I don't know if these two changes can co-exist or will conflict ?
Thanks for your input...
 

David,
The reason why you see the subject of my original message like that is
because I was having problems with my e-mail client so I shoot the
message from a sent e-mail that never went through the condor mail list.
But is a good and valid suggestion to be more creative with the
message's subject.
Alex 



-----Original Message-----
From: condor-users-bounces@xxxxxxxxxxx
[mailto:condor-users-bounces@xxxxxxxxxxx] On Behalf Of Michael Moore
Sent: Thursday, August 20, 2009 2:10 PM
To: Condor-Users Mail List
Subject: Re: [Condor-users] condor mail error notification

Alex,

I've also seen the "Can't find WANT_SUSPEND in internal ClassAd" errors.

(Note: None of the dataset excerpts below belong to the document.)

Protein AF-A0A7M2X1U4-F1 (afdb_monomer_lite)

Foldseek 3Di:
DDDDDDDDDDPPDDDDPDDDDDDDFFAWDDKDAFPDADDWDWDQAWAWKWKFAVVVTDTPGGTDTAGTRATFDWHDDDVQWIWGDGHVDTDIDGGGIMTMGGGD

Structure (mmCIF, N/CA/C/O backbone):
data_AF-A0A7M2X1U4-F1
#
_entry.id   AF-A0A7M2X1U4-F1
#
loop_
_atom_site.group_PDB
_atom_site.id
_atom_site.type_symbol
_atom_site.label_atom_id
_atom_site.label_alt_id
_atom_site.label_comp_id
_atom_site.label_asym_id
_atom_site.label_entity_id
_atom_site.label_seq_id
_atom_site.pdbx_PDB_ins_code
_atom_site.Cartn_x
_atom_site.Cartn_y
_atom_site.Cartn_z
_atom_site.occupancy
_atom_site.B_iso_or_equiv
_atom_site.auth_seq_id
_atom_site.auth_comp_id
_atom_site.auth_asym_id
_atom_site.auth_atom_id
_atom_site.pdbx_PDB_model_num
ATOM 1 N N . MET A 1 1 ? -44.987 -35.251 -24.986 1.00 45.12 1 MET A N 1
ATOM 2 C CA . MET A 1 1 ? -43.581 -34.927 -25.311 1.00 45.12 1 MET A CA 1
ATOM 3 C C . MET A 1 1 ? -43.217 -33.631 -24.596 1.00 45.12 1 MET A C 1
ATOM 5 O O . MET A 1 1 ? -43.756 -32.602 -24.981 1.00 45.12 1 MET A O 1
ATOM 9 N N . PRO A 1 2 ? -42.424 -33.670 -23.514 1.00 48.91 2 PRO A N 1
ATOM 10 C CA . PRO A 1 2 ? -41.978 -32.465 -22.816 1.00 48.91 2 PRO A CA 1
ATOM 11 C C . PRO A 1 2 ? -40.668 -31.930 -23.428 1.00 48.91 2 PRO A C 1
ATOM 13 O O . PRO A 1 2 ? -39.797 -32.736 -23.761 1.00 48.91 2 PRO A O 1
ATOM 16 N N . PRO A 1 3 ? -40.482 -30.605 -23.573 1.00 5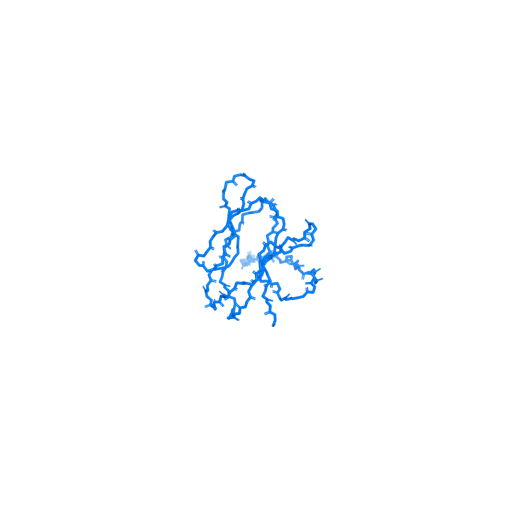7.28 3 PRO A N 1
ATOM 17 C CA . PRO A 1 3 ? -39.185 -30.049 -23.926 1.00 57.28 3 PRO A CA 1
ATOM 18 C C . PRO A 1 3 ? -38.285 -29.934 -22.689 1.00 57.28 3 PRO A C 1
ATOM 20 O O . PRO A 1 3 ? -38.573 -29.226 -21.725 1.00 57.28 3 PRO A O 1
ATOM 23 N N . THR A 1 4 ? -37.165 -30.644 -22.754 1.00 54.88 4 THR A N 1
ATOM 24 C CA . THR A 1 4 ? -36.026 -30.588 -21.840 1.00 54.88 4 THR A CA 1
ATOM 25 C C . THR A 1 4 ? -35.315 -29.243 -22.004 1.00 54.88 4 THR A C 1
ATOM 27 O O . THR A 1 4 ? -34.581 -29.045 -22.972 1.00 54.88 4 THR A O 1
ATOM 30 N N . VAL A 1 5 ? -35.524 -28.293 -21.088 1.00 55.97 5 VAL A N 1
ATOM 31 C CA . VAL A 1 5 ? -34.809 -27.006 -21.126 1.00 55.97 5 VAL A CA 1
ATOM 32 C C . VAL A 1 5 ? -33.496 -27.121 -20.360 1.00 55.97 5 VAL A C 1
ATOM 34 O O . VAL A 1 5 ? -33.436 -27.323 -19.149 1.00 55.97 5 VAL A O 1
ATOM 37 N N . SER A 1 6 ? -32.433 -27.030 -21.149 1.00 58.81 6 SER A N 1
ATOM 38 C CA . SER A 1 6 ? -31.034 -27.151 -20.784 1.00 58.81 6 SER A CA 1
ATOM 39 C C . SER A 1 6 ? -30.574 -26.076 -19.798 1.00 58.81 6 SER A C 1
ATOM 41 O O . SER A 1 6 ? -30.547 -24.888 -20.101 1.00 58.81 6 SER A O 1
ATOM 43 N N . ARG A 1 7 ? -30.091 -26.553 -18.650 1.00 56.59 7 ARG A N 1
ATOM 44 C CA . ARG A 1 7 ? -28.823 -26.198 -17.991 1.00 56.59 7 ARG A CA 1
ATOM 45 C C . ARG A 1 7 ? -28.002 -25.117 -18.719 1.00 56.59 7 ARG A C 1
ATOM 47 O O . ARG A 1 7 ? -27.401 -25.412 -19.751 1.00 56.59 7 ARG A O 1
ATOM 54 N N . ARG A 1 8 ? -27.909 -23.923 -18.121 1.00 56.75 8 ARG A N 1
ATOM 55 C CA . ARG A 1 8 ? -26.697 -23.078 -18.046 1.00 56.75 8 ARG A CA 1
ATOM 56 C C . ARG A 1 8 ? -26.952 -21.907 -17.092 1.00 56.75 8 ARG A C 1
ATOM 58 O O . ARG A 1 8 ? -27.567 -20.908 -17.439 1.00 56.75 8 ARG A O 1
ATOM 65 N N . LEU A 1 9 ? -26.476 -22.107 -15.865 1.00 56.12 9 LEU A N 1
ATOM 66 C CA . LEU A 1 9 ? -26.196 -21.087 -14.860 1.00 56.12 9 LEU A CA 1
ATOM 67 C C . LEU A 1 9 ? -25.348 -19.983 -15.518 1.00 56.12 9 LEU A C 1
ATOM 69 O O . LEU A 1 9 ? -24.217 -20.255 -15.920 1.00 56.12 9 LEU A O 1
ATOM 73 N N . LEU A 1 10 ? -25.874 -18.767 -15.644 1.00 53.22 10 LEU A N 1
ATOM 74 C CA . LEU A 1 10 ? -25.072 -17.592 -15.975 1.00 53.22 10 LEU A CA 1
ATOM 75 C C . LEU A 1 10 ? -24.940 -16.766 -14.692 1.00 53.22 10 LEU A C 1
ATOM 77 O O . LEU A 1 10 ? -25.807 -15.960 -14.362 1.00 53.22 10 LEU A O 1
ATOM 81 N N . LEU A 1 11 ? -23.880 -17.038 -13.926 1.00 50.47 11 LEU A N 1
ATOM 82 C CA . LEU A 1 11 ? -23.445 -16.177 -12.830 1.00 50.47 11 LEU A CA 1
ATOM 83 C C . LEU A 1 11 ? -22.967 -14.853 -13.451 1.00 50.47 11 LEU A C 1
ATOM 85 O O . LEU A 1 11 ? -21.880 -14.794 -14.024 1.00 50.47 11 LEU A O 1
ATOM 89 N N . LEU A 1 12 ? -23.778 -13.799 -13.357 1.00 51.78 12 LEU A N 1
ATOM 90 C CA . LEU A 1 12 ? -23.312 -12.427 -13.551 1.00 51.78 12 LEU A CA 1
ATOM 91 C C . LEU A 1 12 ? -22.474 -12.047 -12.323 1.00 51.78 12 LEU A C 1
ATOM 93 O O . LEU A 1 12 ? -23.002 -11.633 -11.293 1.00 51.78 12 LEU A O 1
ATOM 97 N N . MET A 1 13 ? -21.162 -12.252 -12.417 1.00 50.25 13 MET A N 1
ATOM 98 C CA . MET A 1 13 ? -20.201 -11.708 -11.461 1.00 50.25 13 MET A CA 1
ATOM 99 C C . MET A 1 13 ? -20.198 -10.180 -11.578 1.00 50.25 13 MET A C 1
ATOM 101 O O . MET A 1 13 ? -19.957 -9.627 -12.652 1.00 50.25 13 MET A O 1
ATOM 105 N N . LEU A 1 14 ? -20.480 -9.521 -10.453 1.00 51.81 14 LEU A N 1
ATOM 106 C CA . LEU A 1 14 ? -20.280 -8.096 -10.232 1.00 51.81 14 LEU A CA 1
ATOM 107 C C . LEU A 1 14 ? -18.824 -7.707 -10.523 1.00 51.81 14 LEU A C 1
ATOM 109 O O . LEU A 1 14 ? -17.908 -8.312 -9.972 1.00 51.81 14 LEU A O 1
ATOM 113 N N . ILE A 1 15 ? -18.614 -6.630 -11.280 1.00 57.62 15 ILE A N 1
ATOM 114 C CA . ILE A 1 15 ? -17.365 -5.863 -11.225 1.00 57.62 15 ILE A CA 1
ATOM 115 C C . ILE A 1 15 ? -17.752 -4.405 -10.963 1.00 57.62 15 ILE A C 1
ATOM 117 O O . ILE A 1 15 ? -18.116 -3.696 -11.903 1.00 57.62 15 ILE A O 1
ATOM 121 N N . PRO A 1 16 ? -17.727 -3.924 -9.708 1.00 51.22 16 PRO A N 1
ATOM 122 C CA . PRO A 1 16 ? -17.737 -2.494 -9.476 1.00 51.22 16 PRO A CA 1
ATOM 123 C C . PRO A 1 16 ? -16.366 -1.950 -9.899 1.00 51.22 16 PRO A C 1
ATOM 125 O O . PRO A 1 16 ? -15.364 -2.137 -9.213 1.00 51.22 16 PRO A O 1
ATOM 128 N N . CYS A 1 17 ? -16.315 -1.291 -11.059 1.00 45.50 17 CYS A N 1
ATOM 129 C CA . CYS A 1 17 ? -15.201 -0.430 -11.446 1.00 45.50 17 CYS A CA 1
ATOM 130 C C . CYS A 1 17 ? -15.104 0.739 -10.454 1.00 45.50 17 CYS A C 1
ATOM 132 O O . CYS A 1 17 ? -15.706 1.790 -10.661 1.00 45.50 17 CYS A O 1
ATOM 134 N N . ALA A 1 18 ? -14.343 0.562 -9.379 1.00 59.12 18 ALA A N 1
ATOM 135 C CA . ALA A 1 18 ? -13.951 1.634 -8.480 1.00 59.12 18 ALA A CA 1
ATOM 136 C C . ALA A 1 18 ? -12.439 1.842 -8.596 1.00 59.12 18 ALA A C 1
ATOM 138 O O . ALA A 1 18 ? -11.682 1.007 -8.121 1.00 59.12 18 ALA A O 1
ATOM 139 N N . ALA A 1 19 ? -12.016 2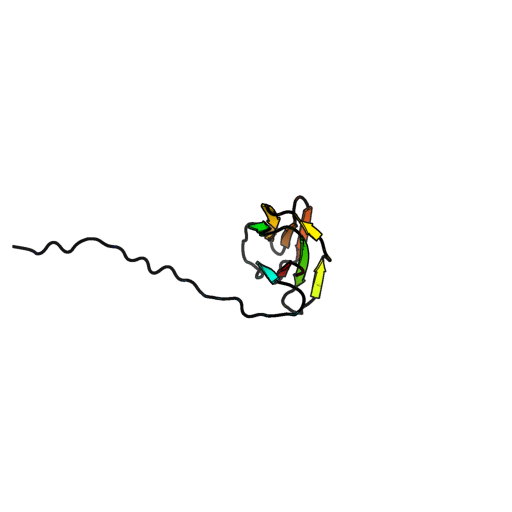.935 -9.242 1.00 46.84 19 ALA A N 1
ATOM 140 C CA . ALA A 1 19 ? -10.777 3.664 -8.927 1.00 46.84 19 ALA A CA 1
ATOM 141 C C . ALA A 1 19 ? -10.565 4.833 -9.908 1.00 46.84 19 ALA A C 1
ATOM 143 O O . ALA A 1 19 ? -9.744 4.771 -10.818 1.00 46.84 19 ALA A O 1
ATOM 144 N N . LEU A 1 20 ? -11.285 5.936 -9.702 1.00 52.53 20 LEU A N 1
ATOM 145 C CA . LEU A 1 20 ? -10.904 7.248 -10.232 1.00 52.53 20 LEU A CA 1
ATOM 146 C C . LEU A 1 20 ? -10.645 8.181 -9.050 1.00 52.53 20 LEU A C 1
ATOM 148 O O . LEU A 1 20 ? -11.467 9.024 -8.716 1.00 52.53 20 LEU A O 1
ATOM 152 N N . LEU A 1 21 ? -9.493 8.013 -8.399 1.00 50.00 21 LEU A N 1
ATOM 153 C CA . LEU A 1 21 ? -8.916 9.042 -7.532 1.00 50.00 21 LEU A CA 1
ATOM 154 C C . LEU A 1 21 ? -7.439 9.213 -7.887 1.00 50.00 21 LEU A C 1
ATOM 156 O O . LEU A 1 21 ? -6.527 8.642 -7.292 1.00 50.00 21 LEU A O 1
ATOM 160 N N . VAL A 1 22 ? -7.261 10.014 -8.935 1.00 53.06 22 VAL A N 1
ATOM 161 C CA . VAL A 1 22 ? -6.012 10.603 -9.408 1.00 53.06 22 VAL A CA 1
ATOM 162 C C . VAL A 1 22 ? -5.536 11.605 -8.354 1.00 53.06 22 VAL A C 1
ATOM 164 O O . VAL A 1 22 ? -6.135 12.659 -8.167 1.00 53.06 22 VAL A O 1
ATOM 167 N N . GLY A 1 23 ? -4.458 11.266 -7.652 1.00 49.66 23 GLY A N 1
ATOM 168 C CA . GLY A 1 23 ? -3.700 12.190 -6.811 1.00 49.66 23 GLY A CA 1
ATOM 169 C C . GLY A 1 23 ? -2.237 12.107 -7.223 1.00 49.66 23 GLY A C 1
ATOM 170 O O . GLY A 1 23 ? -1.621 11.058 -7.026 1.00 49.66 23 GLY A O 1
ATOM 171 N N . CYS A 1 24 ? -1.742 13.183 -7.836 1.00 58.38 24 CYS A N 1
ATOM 172 C CA . CYS A 1 24 ? -0.457 13.314 -8.521 1.00 58.38 24 CYS A CA 1
ATOM 173 C C . CYS A 1 24 ? 0.726 12.647 -7.799 1.00 58.38 24 CYS A C 1
ATOM 175 O O . CYS A 1 24 ? 0.933 12.863 -6.606 1.00 58.38 24 CYS A O 1
ATOM 177 N N . GLY A 1 25 ? 1.521 11.886 -8.561 1.00 66.94 25 GLY A N 1
ATOM 178 C CA . GLY A 1 25 ? 2.862 11.435 -8.174 1.00 66.94 25 GLY A CA 1
ATOM 179 C C . GLY A 1 25 ? 3.184 9.954 -8.401 1.00 66.94 25 GLY A C 1
ATOM 180 O O . GLY A 1 25 ? 4.317 9.561 -8.134 1.00 66.94 25 GLY A O 1
ATOM 181 N N . GLY A 1 26 ? 2.237 9.135 -8.865 1.00 77.75 26 GLY A N 1
ATOM 182 C CA . GLY A 1 26 ? 2.512 7.734 -9.182 1.00 77.75 26 GLY A CA 1
ATOM 183 C C . GLY A 1 26 ? 1.271 6.889 -9.456 1.00 77.75 26 GLY A C 1
ATOM 184 O O . GLY A 1 26 ? 0.148 7.269 -9.106 1.00 77.75 26 GLY A O 1
ATOM 185 N N . THR A 1 27 ? 1.494 5.725 -10.055 1.00 91.00 27 THR A N 1
ATOM 186 C CA . THR A 1 27 ? 0.470 4.729 -10.373 1.00 91.00 27 THR A CA 1
ATOM 187 C C . THR A 1 27 ? -0.003 4.008 -9.107 1.00 91.00 27 THR A C 1
ATOM 189 O O . THR A 1 27 ? 0.807 3.495 -8.337 1.00 91.00 27 THR A O 1
ATOM 192 N N . VAL A 1 28 ? -1.319 3.948 -8.874 1.00 93.38 28 VAL A N 1
ATOM 193 C CA . VAL A 1 28 ? -1.908 3.192 -7.753 1.00 93.38 28 VAL A CA 1
ATOM 194 C C . VAL A 1 28 ? -1.702 1.694 -7.970 1.00 93.38 28 VAL A C 1
ATOM 196 O O . VAL A 1 28 ? -2.008 1.175 -9.038 1.00 93.38 28 VAL A O 1
ATOM 199 N N . VAL A 1 29 ? -1.200 1.011 -6.943 1.00 94.31 29 VAL A N 1
ATOM 200 C CA . VAL A 1 29 ? -0.865 -0.422 -6.988 1.00 94.31 29 VAL A CA 1
ATOM 201 C C . VAL A 1 29 ? -1.908 -1.235 -6.234 1.00 94.31 29 VAL A C 1
ATOM 203 O O . VAL A 1 29 ? -2.466 -2.185 -6.771 1.00 94.31 29 VAL A O 1
ATOM 206 N N . CYS A 1 30 ? -2.206 -0.835 -5.001 1.00 93.81 30 CYS A N 1
ATOM 207 C CA . CYS A 1 30 ? -3.272 -1.415 -4.198 1.00 93.81 30 CYS A CA 1
ATOM 208 C C . CYS A 1 30 ? -3.788 -0.392 -3.188 1.00 93.81 30 CYS A C 1
ATOM 210 O O . CYS A 1 30 ? -3.113 0.585 -2.843 1.00 93.81 30 CYS A O 1
ATOM 212 N N . THR A 1 31 ? -5.020 -0.598 -2.746 1.00 94.81 31 THR A N 1
ATOM 213 C CA . THR A 1 31 ? -5.769 0.351 -1.931 1.00 94.81 31 THR A CA 1
ATOM 214 C C . THR A 1 31 ? -6.402 -0.376 -0.769 1.00 94.81 31 THR A C 1
ATOM 216 O O . THR A 1 31 ? -7.026 -1.396 -1.016 1.00 94.81 31 THR A O 1
ATOM 219 N N . HIS A 1 32 ? -6.338 0.227 0.413 1.00 93.81 32 HIS A N 1
ATOM 220 C CA . HIS A 1 32 ? -7.011 -0.245 1.615 1.00 93.81 32 HIS A CA 1
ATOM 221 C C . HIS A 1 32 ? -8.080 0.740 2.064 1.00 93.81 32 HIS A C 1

In trying to debug the issue I noticed that setting the Startd debug 
flag prevented the issue from occurring. Specifically, I added 
"STARTD_DEBUG = D_JOB" to the config and haven't seen the issue since.

Michael
------------------------------------------------------
Alex,

I've also seen the "Can't find WANT_SUSPEND in internal ClassAd" errors.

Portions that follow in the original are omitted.